Hello. I have never used a forum before in any capacity but in recent months I have gone through a range of things that now I know I am going to have to reach out to others who have gone through this.
Please bear with me - bit of a story! My father was diagnosed with mild Alzheimers at the end of May, although in hindsight the signs had been there for sometime. Two weeks later my mother was diagnosed with terminal bowel cancer. Suddenly our world became a very alien place. Within 7 weeks from diagnosis, mum passed away. Another story but she died at home and it was made all the more traumatic by the appalling lack of provision of palliative care for her, my sisters and I and of course dad.
In addiction to the shock of all this for us, we have to support dad now and needless to say we have had next to no local support from related services.
Dad’s grief is palpable as he had been married to mum for 62years. My sisters and I team tag every day to make sure he is ok, has company, has a decent meal etc. However this is becoming unsustainable as we have jobs and families.
Dad currently does not meet SS threshold for a care assessment because he is “too independent”.
He struggles with short term memory mostly and has recently been prescribed Memantine.
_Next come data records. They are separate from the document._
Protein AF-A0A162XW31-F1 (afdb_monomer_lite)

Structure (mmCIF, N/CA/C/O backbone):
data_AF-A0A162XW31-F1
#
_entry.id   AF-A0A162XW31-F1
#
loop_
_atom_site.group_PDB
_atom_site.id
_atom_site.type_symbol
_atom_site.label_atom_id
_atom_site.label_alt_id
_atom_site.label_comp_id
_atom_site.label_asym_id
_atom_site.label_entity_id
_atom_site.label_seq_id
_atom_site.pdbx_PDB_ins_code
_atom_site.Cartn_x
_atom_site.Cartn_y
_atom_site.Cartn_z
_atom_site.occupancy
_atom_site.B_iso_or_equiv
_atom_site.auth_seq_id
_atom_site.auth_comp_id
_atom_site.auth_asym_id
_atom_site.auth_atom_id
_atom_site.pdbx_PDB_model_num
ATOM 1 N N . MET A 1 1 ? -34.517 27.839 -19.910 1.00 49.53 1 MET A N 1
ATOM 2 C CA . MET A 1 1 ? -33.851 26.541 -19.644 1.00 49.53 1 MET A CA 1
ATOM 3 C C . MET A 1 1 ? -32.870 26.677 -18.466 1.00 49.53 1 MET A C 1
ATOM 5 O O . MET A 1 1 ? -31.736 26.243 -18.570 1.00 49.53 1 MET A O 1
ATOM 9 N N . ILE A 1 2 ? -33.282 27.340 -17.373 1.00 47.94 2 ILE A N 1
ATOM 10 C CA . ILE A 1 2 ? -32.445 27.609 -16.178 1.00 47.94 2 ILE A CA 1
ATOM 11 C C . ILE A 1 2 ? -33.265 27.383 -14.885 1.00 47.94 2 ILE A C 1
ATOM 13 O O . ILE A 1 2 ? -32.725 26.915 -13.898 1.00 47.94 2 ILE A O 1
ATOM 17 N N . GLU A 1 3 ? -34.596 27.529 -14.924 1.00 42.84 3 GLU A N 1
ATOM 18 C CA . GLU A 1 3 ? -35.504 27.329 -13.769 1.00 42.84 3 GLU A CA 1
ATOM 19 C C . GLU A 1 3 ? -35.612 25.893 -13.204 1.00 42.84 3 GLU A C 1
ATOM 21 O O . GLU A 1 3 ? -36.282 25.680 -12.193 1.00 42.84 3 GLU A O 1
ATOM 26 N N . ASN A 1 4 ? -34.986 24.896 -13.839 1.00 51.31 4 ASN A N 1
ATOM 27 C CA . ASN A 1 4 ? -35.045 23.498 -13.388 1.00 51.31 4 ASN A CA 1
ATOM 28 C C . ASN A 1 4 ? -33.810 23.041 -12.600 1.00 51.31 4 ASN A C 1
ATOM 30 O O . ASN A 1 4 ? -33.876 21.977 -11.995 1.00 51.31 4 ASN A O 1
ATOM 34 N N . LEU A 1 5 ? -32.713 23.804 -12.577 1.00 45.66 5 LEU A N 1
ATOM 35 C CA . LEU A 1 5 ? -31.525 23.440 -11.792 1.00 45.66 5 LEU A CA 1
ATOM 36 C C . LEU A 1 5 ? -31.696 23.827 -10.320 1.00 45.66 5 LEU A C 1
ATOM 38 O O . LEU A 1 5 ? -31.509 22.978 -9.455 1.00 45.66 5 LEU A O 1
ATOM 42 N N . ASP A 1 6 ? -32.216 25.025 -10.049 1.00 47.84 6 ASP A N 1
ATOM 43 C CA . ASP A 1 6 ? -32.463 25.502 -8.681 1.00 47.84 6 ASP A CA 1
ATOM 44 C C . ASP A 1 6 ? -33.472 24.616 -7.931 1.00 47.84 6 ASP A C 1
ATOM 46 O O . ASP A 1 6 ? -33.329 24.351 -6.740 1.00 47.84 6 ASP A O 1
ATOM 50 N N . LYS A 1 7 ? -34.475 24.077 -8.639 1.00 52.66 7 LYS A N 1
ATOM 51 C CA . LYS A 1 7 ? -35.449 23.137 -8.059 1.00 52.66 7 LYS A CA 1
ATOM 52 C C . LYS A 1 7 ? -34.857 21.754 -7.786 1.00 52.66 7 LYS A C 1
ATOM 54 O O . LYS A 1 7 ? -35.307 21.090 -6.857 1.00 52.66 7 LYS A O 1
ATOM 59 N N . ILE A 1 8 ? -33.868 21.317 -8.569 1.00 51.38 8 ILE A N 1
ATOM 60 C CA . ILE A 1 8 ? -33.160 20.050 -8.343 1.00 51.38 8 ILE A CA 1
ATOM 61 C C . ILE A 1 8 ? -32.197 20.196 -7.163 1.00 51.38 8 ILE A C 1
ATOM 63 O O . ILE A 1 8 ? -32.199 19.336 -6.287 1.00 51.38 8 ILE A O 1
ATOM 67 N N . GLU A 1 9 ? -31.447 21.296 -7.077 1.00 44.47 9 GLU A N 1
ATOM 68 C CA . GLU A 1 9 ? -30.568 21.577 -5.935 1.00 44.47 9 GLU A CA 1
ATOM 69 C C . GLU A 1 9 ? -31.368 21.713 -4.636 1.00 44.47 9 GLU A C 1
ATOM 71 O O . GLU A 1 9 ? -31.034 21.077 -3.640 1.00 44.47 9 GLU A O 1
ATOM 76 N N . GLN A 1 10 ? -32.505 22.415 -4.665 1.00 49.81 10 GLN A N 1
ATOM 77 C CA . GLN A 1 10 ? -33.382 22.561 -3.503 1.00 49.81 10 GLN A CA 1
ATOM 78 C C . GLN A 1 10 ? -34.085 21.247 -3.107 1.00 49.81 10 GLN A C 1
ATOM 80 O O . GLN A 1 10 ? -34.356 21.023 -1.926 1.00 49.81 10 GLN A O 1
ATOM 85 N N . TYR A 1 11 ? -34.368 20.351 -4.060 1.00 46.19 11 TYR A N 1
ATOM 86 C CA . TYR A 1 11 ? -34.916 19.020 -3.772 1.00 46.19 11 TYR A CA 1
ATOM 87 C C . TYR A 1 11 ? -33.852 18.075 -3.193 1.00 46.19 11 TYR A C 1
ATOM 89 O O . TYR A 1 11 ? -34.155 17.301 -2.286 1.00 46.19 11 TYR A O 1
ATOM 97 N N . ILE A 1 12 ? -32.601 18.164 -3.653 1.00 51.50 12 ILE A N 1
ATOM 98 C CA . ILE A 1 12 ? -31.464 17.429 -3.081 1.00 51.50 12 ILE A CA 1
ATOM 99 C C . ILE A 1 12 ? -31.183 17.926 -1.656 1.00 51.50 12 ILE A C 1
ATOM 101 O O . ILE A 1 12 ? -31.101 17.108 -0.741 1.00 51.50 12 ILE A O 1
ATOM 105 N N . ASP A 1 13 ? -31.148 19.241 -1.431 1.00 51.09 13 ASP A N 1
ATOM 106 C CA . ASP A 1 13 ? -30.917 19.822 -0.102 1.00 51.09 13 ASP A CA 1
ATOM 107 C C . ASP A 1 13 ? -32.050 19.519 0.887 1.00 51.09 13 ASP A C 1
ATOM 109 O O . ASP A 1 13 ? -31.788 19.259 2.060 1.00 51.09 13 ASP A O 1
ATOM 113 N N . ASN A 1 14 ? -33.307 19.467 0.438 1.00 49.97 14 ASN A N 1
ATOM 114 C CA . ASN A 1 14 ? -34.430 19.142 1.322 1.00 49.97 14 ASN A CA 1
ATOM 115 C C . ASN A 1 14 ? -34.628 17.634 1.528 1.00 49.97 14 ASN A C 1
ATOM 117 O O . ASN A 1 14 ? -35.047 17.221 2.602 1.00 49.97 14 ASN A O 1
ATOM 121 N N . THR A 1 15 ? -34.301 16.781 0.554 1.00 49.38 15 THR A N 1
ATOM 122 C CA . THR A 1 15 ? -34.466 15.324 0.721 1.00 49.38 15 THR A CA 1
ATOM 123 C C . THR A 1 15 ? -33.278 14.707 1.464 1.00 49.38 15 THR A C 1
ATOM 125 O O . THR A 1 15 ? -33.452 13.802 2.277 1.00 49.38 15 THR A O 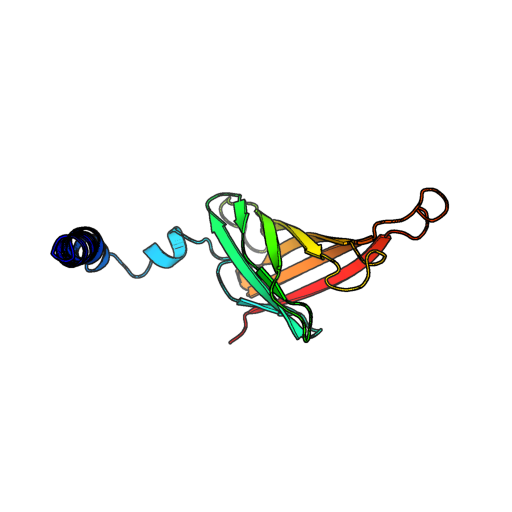1
ATOM 128 N N . ILE A 1 16 ? -32.065 15.227 1.247 1.00 49.44 16 ILE A N 1
ATOM 129 C CA . ILE A 1 16 ? -30.840 14.741 1.897 1.00 49.44 16 ILE A CA 1
ATOM 130 C C . ILE A 1 16 ? -30.547 15.537 3.179 1.00 49.44 16 ILE A C 1
ATOM 132 O O . ILE A 1 16 ? -30.159 14.959 4.195 1.00 49.44 16 ILE A O 1
ATOM 136 N N . GLY A 1 17 ? -30.794 16.850 3.201 1.00 43.62 17 GLY A N 1
ATOM 137 C CA . GLY A 1 17 ? -30.492 17.701 4.355 1.00 43.62 17 GLY A CA 1
ATOM 138 C C . GLY A 1 17 ? -31.380 17.447 5.574 1.00 43.62 17 GLY A C 1
ATOM 139 O O . GLY A 1 17 ? -30.902 17.578 6.702 1.00 43.62 17 GLY A O 1
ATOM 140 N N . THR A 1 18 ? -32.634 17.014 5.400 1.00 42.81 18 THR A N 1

Recently we have been worried about dad’s increasing apathy and complete lack of desire to do anything other than sit in his chair. We have tried to encourage short walks, drives out, lunch with us in our homes. There is complete reluctance to leave the property. On a good day he will venture into the garden and do very small tasks.
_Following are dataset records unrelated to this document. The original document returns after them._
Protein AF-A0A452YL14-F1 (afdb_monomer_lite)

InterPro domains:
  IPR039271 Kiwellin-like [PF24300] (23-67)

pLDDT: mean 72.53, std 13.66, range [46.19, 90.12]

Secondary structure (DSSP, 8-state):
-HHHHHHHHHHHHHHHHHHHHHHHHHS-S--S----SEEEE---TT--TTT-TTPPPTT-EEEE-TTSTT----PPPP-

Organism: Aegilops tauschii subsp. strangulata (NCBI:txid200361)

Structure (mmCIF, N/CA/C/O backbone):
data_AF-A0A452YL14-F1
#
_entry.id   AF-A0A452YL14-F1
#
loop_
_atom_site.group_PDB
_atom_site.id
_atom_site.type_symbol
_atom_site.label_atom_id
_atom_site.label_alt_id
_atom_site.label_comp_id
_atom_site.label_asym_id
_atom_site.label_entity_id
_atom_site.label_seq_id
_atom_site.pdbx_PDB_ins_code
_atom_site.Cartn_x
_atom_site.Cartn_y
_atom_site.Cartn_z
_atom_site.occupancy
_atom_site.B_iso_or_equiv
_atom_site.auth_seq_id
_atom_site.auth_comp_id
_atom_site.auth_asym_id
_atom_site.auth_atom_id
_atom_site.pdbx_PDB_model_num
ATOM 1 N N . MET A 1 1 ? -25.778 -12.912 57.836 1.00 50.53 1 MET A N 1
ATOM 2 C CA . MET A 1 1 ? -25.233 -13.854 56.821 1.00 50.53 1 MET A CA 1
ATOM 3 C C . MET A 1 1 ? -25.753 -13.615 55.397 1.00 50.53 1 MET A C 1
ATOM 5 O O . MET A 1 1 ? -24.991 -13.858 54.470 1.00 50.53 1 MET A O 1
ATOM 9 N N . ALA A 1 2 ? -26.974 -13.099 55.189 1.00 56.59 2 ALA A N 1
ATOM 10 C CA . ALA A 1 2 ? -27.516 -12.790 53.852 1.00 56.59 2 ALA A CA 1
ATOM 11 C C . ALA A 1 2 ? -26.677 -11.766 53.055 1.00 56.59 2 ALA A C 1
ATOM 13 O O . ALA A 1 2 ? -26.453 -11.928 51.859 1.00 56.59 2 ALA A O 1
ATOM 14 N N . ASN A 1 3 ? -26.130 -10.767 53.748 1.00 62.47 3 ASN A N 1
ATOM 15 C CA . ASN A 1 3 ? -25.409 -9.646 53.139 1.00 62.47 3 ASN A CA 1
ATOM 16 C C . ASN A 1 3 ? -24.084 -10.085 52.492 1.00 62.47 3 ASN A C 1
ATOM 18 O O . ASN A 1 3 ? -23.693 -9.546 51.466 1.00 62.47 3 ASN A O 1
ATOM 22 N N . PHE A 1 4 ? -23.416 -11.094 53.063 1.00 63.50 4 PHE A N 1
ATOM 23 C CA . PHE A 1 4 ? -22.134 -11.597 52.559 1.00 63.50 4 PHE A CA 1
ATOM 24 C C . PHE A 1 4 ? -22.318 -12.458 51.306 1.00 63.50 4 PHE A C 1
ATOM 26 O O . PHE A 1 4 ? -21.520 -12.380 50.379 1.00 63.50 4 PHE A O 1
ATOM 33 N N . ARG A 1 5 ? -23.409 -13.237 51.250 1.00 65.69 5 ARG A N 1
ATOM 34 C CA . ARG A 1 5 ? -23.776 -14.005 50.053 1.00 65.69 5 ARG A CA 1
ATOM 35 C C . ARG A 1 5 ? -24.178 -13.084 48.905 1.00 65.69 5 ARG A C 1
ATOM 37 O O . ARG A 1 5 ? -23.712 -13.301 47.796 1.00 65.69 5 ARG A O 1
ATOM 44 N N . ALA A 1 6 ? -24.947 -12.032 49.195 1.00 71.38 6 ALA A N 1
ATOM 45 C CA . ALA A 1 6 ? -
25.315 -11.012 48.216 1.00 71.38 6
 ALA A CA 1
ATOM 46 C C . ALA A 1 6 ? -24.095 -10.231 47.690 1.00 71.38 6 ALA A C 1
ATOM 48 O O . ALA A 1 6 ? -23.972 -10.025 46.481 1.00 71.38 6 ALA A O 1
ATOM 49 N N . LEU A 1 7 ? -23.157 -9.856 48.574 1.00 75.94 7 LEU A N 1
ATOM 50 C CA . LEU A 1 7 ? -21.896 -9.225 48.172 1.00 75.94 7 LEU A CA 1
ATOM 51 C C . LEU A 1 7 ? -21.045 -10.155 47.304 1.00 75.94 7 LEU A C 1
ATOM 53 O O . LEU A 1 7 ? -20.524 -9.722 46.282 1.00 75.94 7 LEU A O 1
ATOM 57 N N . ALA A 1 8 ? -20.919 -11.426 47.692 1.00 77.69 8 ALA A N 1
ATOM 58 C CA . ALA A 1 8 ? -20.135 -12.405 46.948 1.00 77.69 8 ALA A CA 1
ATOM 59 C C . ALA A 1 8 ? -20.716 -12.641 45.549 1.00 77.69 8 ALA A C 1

Whoever is there with him will spend a good part of their day there - we have a rota!! However it is so hard as dad is engaging less and less. We are all exhausted especially as we are dealing with our own grief as well as dad’s.
Are we doing too much for him? Should we keep our visits to a much shorter length of time?
We are currently organising some care for a couple of days a week but this is proving challenging, especially as dad just thinks he has a 'head cold" a daily complaint.
What are people’s experiences of Memantine? Dad has been titrated up to 20mg which he has now been on for a couple of weeks. Are the initial side effects those of apathy and depression?
Do we just expect not to expect anything each day other than what presents itself?
Currently it’s a battle of worry, frustration, resentment, guilt and grief, fear of the unknown and fear that we are not dealing with this properly…
Does this sound familiar out there?!